Ich fühl mich belehrt und gemaßregelt.
Endlich kann man wieder beruhigt schlafen.....


----------



## MTB-News.de




----------



## MM76 (1. Juli 2013)

Ich finde das 29er ganz stark Mit RS Reba, SLX komplett und unter 1250,-........ Dann kauf ich das. Bei meiner Größe (1,96) sehen auch die Räder nicht zu groß aus


----------



## gladbacher (11. August 2013)

Gibt es was neues vom 29er ??? Bestellung würde sofort raus gehen;-)


----------



## Alex476 (12. August 2013)

Ich hatte mal auf eine Anfrage bei Transalp die Antwort bekommen, dass es wohl ab September zu kaufen sein soll


----------



## holgersen (16. August 2013)

War vor 3 Wochen da und bin den 29" Prototypen probegefahren - fährt sich super, die Geometrie ist etwas sportlicher als der 26" Ambition Rahmen.

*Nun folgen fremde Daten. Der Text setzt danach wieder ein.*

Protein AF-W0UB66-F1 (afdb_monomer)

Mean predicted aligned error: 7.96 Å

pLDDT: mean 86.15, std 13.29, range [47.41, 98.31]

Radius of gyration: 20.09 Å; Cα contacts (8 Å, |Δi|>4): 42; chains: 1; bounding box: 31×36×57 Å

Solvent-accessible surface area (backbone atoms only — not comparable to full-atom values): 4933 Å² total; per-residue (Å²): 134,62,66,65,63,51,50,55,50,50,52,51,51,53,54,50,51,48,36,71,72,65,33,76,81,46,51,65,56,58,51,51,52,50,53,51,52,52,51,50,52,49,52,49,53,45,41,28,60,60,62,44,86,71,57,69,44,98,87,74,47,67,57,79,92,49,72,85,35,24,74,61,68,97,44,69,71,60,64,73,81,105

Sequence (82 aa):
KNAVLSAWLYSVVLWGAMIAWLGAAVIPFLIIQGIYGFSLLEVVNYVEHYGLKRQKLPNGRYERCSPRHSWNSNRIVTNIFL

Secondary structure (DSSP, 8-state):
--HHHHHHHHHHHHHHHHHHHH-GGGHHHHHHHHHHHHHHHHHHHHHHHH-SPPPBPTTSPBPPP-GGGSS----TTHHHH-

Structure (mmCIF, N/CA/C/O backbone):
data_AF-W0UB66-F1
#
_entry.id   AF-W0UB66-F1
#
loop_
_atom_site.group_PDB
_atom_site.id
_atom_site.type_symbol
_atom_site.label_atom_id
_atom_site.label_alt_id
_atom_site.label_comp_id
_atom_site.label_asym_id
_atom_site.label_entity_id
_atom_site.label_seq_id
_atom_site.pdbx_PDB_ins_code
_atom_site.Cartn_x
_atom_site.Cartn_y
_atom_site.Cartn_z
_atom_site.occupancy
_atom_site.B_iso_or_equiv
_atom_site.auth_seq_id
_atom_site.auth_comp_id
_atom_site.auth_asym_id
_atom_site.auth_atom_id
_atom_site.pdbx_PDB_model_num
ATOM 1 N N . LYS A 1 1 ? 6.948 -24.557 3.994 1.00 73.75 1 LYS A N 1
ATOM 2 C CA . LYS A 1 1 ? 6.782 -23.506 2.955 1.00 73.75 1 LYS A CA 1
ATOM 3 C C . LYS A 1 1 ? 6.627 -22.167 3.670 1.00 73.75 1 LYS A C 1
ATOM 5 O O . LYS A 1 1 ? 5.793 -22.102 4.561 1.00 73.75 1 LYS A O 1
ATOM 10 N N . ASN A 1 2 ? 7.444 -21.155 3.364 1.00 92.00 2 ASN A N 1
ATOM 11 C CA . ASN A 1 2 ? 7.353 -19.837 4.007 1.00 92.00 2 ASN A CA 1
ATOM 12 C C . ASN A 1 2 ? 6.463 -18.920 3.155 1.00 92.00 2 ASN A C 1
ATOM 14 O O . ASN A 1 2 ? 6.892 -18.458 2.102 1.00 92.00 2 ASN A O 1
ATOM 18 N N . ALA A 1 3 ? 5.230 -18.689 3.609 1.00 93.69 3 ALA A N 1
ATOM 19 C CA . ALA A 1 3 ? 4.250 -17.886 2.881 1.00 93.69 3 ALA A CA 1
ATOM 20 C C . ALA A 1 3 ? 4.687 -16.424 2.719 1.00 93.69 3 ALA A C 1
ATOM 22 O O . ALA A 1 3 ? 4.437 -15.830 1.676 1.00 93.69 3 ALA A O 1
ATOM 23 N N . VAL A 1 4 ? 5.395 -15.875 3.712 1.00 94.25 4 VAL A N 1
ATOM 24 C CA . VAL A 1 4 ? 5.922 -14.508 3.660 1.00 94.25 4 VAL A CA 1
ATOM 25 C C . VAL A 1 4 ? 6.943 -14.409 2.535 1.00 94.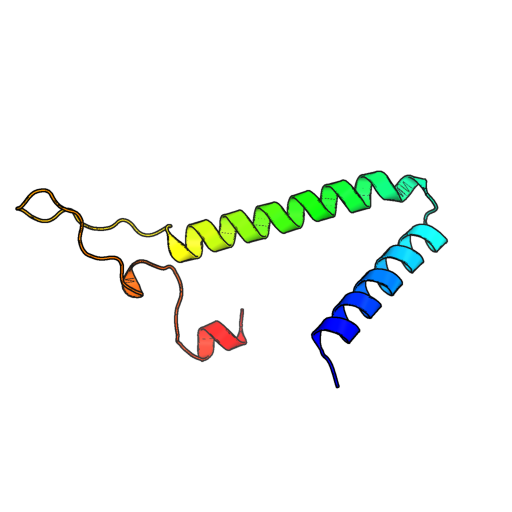25 4 VAL A C 1
ATOM 27 O O . VAL A 1 4 ? 6.780 -13.590 1.638 1.00 94.25 4 VAL A O 1
ATOM 30 N N . LEU A 1 5 ? 7.941 -15.298 2.516 1.00 95.00 5 LEU A N 1
ATOM 31 C CA . LEU A 1 5 ? 8.962 -15.310 1.464 1.00 95.00 5 LEU A CA 1
ATOM 32 C C . LEU A 1 5 ? 8.347 -15.479 0.067 1.00 95.00 5 LEU A C 1
ATOM 34 O O . LEU A 1 5 ? 8.749 -14.790 -0.867 1.00 95.00 5 LEU A O 1
ATOM 38 N N . SER A 1 6 ? 7.352 -16.359 -0.074 1.00 95.31 6 SER A N 1
ATOM 39 C CA . SER A 1 6 ? 6.621 -16.521 -1.333 1.00 95.31 6 SER A CA 1
ATOM 40 C C . SER A 1 6 ? 5.884 -15.243 -1.747 1.00 95.31 6 SER A C 1
ATOM 42 O O . SER A 1 6 ? 5.963 -14.864 -2.910 1.00 95.31 6 SER A O 1
ATOM 44 N N . ALA A 1 7 ? 5.226 -14.546 -0.816 1.00 94.62 7 ALA A N 1
ATOM 45 C CA . ALA A 1 7 ? 4.545 -13.282 -1.096 1.00 94.62 7 ALA A CA 1
ATOM 46 C C . ALA A 1 7 ? 5.520 -12.185 -1.553 1.00 94.62 7 ALA A C 1
ATOM 48 O O . ALA A 1 7 ? 5.261 -11.522 -2.554 1.00 94.62 7 ALA A O 1
ATOM 49 N N . TRP A 1 8 ? 6.672 -12.042 -0.886 1.00 95.75 8 TRP A N 1
ATOM 50 C CA . TRP A 1 8 ? 7.723 -11.111 -1.316 1.00 95.75 8 TRP A CA 1
ATOM 51 C C . TRP A 1 8 ? 8.207 -11.414 -2.734 1.00 95.75 8 TRP A C 1
ATOM 53 O O . TRP A 1 8 ? 8.360 -10.500 -3.543 1.00 95.75 8 TRP A O 1
ATOM 63 N N . LEU A 1 9 ? 8.404 -12.694 -3.053 1.00 97.25 9 LEU A N 1
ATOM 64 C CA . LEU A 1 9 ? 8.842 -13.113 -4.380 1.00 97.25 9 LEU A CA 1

Mir mit 187 cm/85 cm lag der 47 cm 29" wesentlich besser als der Ambition Rahmen mit 50,5 cm.


----------



## Mattes82 (1. September 2013)

Wann geht das bike in den verkauf?


----------



## DerAlteSchwede (4. September 2013)

Frag doch einfach mal bei Transalp driekt. Die sind sehr nett da und beantworten alle Anfragen sehr schnell und gewissenhaft. Wenn es jemand weiß, dann die.


----------



## Mattes82 (5. September 2013)

In 2 wochen gehts online


----------



## DerAlteSchwede (9. September 2013)

Coole Sache. Freu mich schon auf die ersten Bilder


----------



## Bigdaddy0815 (29. September 2013)

Moin , das 29"er ist jetzt auf der Webseite im Bikekonfigurator zu bestellen !! Und mit Steckachsen !! Werde nächste Woche mal auf ne Testrunde vorbeischauen !! 
Gruß Martin


----------



## Mattes82 (5. Oktober 2013)

Und gibt's schon Erfahrungen?


----------



## MTB-News.de




----------



## holgersen (20. November 2013)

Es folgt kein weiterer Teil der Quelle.